Si les histoires, nombreuses, n’y sont souvent qu’esquissées, Biette se méfiant des scénarios verrouillés, elles permettent de mettre en place, en quelques traits, des relations complexes : frère - soeur, père - fille, acteur - metteur en scène, médecin - patient, amante - amant (qui ment) et d’autres encore.
L’amour des acteurs, de leur diction propre, de leur manière bien à eux de se mouvoir, éclate à chaque plan. Biette, authentique musicien, les dirigeait très peu et pourtant ils jouent tous (et avec quel évident plaisir) à la Biette, c’est à dire avec une touche de théâtralité franche qui intrigue et s’avère paradoxalement juste.
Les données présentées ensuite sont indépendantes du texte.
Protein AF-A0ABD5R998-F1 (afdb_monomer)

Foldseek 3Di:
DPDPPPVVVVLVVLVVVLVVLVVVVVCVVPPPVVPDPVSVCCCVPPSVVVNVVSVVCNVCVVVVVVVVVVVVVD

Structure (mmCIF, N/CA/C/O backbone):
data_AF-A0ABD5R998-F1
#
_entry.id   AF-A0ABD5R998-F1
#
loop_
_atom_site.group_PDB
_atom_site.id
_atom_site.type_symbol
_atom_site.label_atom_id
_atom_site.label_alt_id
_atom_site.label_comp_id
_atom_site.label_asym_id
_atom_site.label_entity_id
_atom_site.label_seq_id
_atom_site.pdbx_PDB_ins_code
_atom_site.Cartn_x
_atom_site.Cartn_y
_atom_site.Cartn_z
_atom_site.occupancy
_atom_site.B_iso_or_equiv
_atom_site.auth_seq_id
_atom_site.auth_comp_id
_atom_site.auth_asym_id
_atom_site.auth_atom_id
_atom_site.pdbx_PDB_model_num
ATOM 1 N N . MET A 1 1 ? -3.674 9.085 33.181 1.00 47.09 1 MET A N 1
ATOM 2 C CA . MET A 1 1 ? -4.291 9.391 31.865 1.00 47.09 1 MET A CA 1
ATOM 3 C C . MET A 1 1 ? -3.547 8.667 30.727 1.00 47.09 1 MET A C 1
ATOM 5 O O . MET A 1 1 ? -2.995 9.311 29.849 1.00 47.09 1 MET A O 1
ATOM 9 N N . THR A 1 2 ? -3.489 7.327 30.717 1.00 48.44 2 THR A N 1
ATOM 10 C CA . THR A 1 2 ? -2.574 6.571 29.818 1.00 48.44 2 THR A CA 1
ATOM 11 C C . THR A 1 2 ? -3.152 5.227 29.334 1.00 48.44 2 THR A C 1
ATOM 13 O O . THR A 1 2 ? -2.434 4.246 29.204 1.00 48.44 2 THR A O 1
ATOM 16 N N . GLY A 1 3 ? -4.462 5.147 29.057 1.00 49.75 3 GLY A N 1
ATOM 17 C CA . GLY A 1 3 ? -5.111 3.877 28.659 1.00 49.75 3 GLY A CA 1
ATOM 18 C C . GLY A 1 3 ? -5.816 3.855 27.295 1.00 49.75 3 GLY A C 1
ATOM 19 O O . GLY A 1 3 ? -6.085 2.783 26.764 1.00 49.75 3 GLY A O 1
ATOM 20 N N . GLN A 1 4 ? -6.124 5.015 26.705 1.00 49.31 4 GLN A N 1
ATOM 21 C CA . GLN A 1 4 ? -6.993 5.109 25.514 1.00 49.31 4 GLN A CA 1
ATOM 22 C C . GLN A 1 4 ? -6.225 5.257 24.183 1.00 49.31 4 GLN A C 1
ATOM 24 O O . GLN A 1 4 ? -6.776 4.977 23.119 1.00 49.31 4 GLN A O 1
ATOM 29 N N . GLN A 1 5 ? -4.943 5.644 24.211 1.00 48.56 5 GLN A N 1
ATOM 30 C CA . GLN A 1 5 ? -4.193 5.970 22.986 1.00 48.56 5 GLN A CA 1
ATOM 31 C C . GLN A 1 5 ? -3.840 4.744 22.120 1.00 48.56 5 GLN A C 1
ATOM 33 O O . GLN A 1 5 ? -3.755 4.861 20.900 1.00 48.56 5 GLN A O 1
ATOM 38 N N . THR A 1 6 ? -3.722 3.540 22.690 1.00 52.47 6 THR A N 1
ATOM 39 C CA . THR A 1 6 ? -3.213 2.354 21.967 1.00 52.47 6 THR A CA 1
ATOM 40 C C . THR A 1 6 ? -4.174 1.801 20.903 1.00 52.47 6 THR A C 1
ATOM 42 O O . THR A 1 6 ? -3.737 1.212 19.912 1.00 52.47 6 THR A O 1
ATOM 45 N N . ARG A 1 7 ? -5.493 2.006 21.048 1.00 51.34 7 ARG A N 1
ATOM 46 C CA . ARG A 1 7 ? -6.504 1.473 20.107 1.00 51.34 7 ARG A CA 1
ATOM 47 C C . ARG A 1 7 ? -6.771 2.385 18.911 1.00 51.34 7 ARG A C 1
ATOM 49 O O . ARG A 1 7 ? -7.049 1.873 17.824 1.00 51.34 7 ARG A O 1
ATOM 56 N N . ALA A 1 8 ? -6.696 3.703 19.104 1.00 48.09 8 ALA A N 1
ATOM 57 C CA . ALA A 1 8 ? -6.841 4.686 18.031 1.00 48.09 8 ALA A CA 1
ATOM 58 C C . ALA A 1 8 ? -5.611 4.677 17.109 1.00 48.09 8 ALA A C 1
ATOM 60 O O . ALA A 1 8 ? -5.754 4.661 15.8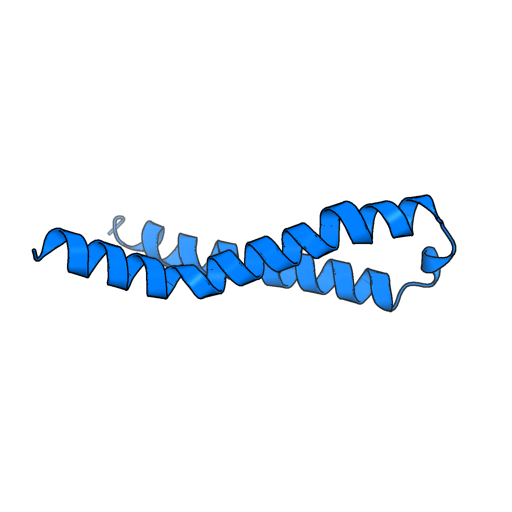86 1.00 48.09 8 ALA A O 1
ATOM 61 N N . TRP A 1 9 ? -4.416 4.551 17.696 1.00 45.06 9 TRP A N 1
ATOM 62 C CA . TRP A 1 9 ? -3.151 4.532 16.960 1.00 45.06 9 TRP A CA 1
ATOM 63 C C . TRP A 1 9 ? -3.056 3.351 15.981 1.00 45.06 9 TRP A C 1
ATOM 65 O O . TRP A 1 9 ? -2.743 3.541 14.809 1.00 45.06 9 TRP A O 1
ATOM 75 N N . ARG A 1 10 ? -3.474 2.147 16.405 1.00 54.41 10 ARG A N 1
ATOM 76 C CA . ARG A 1 10 ? -3.408 0.914 15.593 1.00 54.41 10 ARG A CA 1
ATOM 77 C C . ARG A 1 10 ? -4.223 0.972 14.291 1.00 54.41 10 ARG A C 1
ATOM 79 O O . ARG A 1 10 ? -3.893 0.271 13.338 1.00 54.41 10 ARG A O 1
ATOM 86 N N . ARG A 1 11 ? -5.297 1.774 14.234 1.00 57.69 11 ARG A N 1
ATOM 87 C CA . ARG A 1 11 ? -6.130 1.927 13.021 1.00 57.69 11 ARG A CA 1
ATOM 88 C C . ARG A 1 11 ? -5.512 2.905 12.022 1.00 57.69 11 ARG A C 1
ATOM 90 O O . ARG A 1 11 ? -5.597 2.661 10.820 1.00 57.69 11 ARG A O 1
ATOM 97 N N . SER A 1 12 ? -4.857 3.959 12.512 1.00 64.00 12 SER A N 1
ATOM 98 C CA . SER A 1 12 ? -4.121 4.906 11.667 1.00 64.00 12 SER A C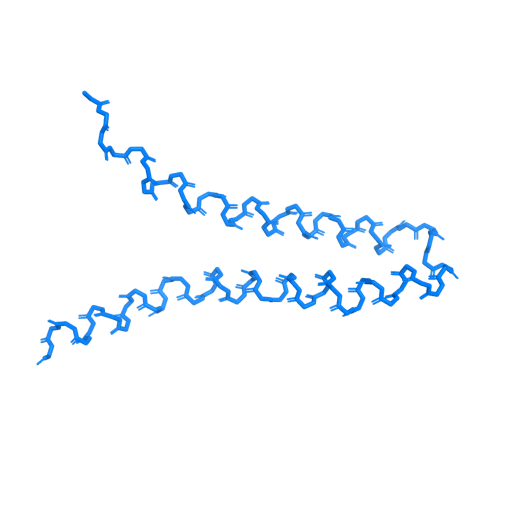A 1
ATOM 99 C C . SER A 1 12 ? -2.880 4.276 11.045 1.00 64.00 12 SER A C 1
ATOM 101 O O . SER A 1 12 ? -2.585 4.566 9.890 1.00 64.00 12 SER A O 1
ATOM 103 N N . THR A 1 13 ? -2.203 3.354 11.739 1.00 67.00 13 THR A N 1
ATOM 104 C CA . THR A 1 13 ? -0.997 2.701 11.206 1.00 67.00 13 THR A CA 1
ATOM 105 C C . THR A 1 13 ? -1.285 1.892 9.940 1.00 67.00 13 THR A C 1
ATOM 107 O O . THR A 1 13 ? -0.541 1.992 8.976 1.00 67.00 13 THR A O 1
ATOM 110 N N . HIS A 1 14 ? -2.379 1.121 9.892 1.00 69.94 14 HIS A N 1
ATOM 111 C CA . HIS A 1 14 ? -2.703 0.309 8.706 1.00 69.94 14 HIS A CA 1
ATOM 112 C C . HIS A 1 14 ? -3.063 1.180 7.497 1.00 69.94 14 HIS A C 1
ATOM 114 O O . HIS A 1 14 ? -2.670 0.878 6.374 1.00 69.94 14 HIS A O 1
ATOM 120 N N . ARG A 1 15 ? -3.769 2.292 7.734 1.00 76.12 15 ARG A N 1
ATOM 121 C CA . ARG A 1 15 ? -4.085 3.274 6.693 1.00 76.12 15 ARG A CA 1
ATOM 122 C C . ARG A 1 15 ? -2.820 3.973 6.186 1.00 76.12 15 ARG A C 1
ATOM 124 O O . ARG A 1 15 ? -2.677 4.126 4.980 1.00 76.12 15 ARG A O 1
ATOM 131 N N . LEU A 1 16 ? -1.903 4.345 7.081 1.00 79.06 16 LEU A N 1
ATOM 132 C CA . LEU A 1 16 ? -0.622 4.957 6.718 1.00 79.06 16 LEU A CA 1
ATOM 133 C C . LEU A 1 16 ? 0.255 3.989 5.912 1.00 79.06 16 LEU A C 1
ATOM 135 O O . LEU A 1 16 ? 0.774 4.372 4.873 1.00 79.06 16 LEU A O 1
ATOM 139 N N . VAL A 1 17 ? 0.355 2.725 6.338 1.00 78.50 17 VAL A N 1
ATOM 140 C CA . VAL A 1 17 ? 1.083 1.675 5.606 1.00 78.50 17 VAL A CA 1
ATOM 141 C C . VAL A 1 17 ? 0.492 1.477 4.210 1.00 78.50 17 VAL A C 1
ATOM 143 O O . VAL A 1 17 ? 1.236 1.454 3.239 1.00 78.50 17 VAL A O 1
ATOM 146 N N . HIS A 1 18 ? -0.835 1.415 4.075 1.00 79.31 18 HIS A N 1
ATOM 147 C CA . HIS A 1 18 ? -1.473 1.286 2.763 1.00 79.31 18 HIS A CA 1
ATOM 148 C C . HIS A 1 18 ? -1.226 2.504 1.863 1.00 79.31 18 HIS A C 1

Les géniaux cabotins (Laura Betti, Howard Vernon, Patachou ou Tonie Marshall, sans oublier l’exquise Paulette Bouvet, récemment décédée) n’écrasent pas les autres, pourtant plus discrets, mais dont la présence à l’écran n’est pas moins intense.
Sorti le 7 mars 1990 dans une seule salle, Le champignon des Carpathes eut une carrière modeste (1580 entrées en exclusivité parisienne). Diffusé en son temps sur Canal+, il n’a guère été vu depuis que lors de quelques rétrospectives et séances spéciales. C’est pourtant un des plus beau film français des années 80 - 90 et sa réédition, comme celle des autres films de Biette, serait bienvenue. Ou plutôt : indispensable.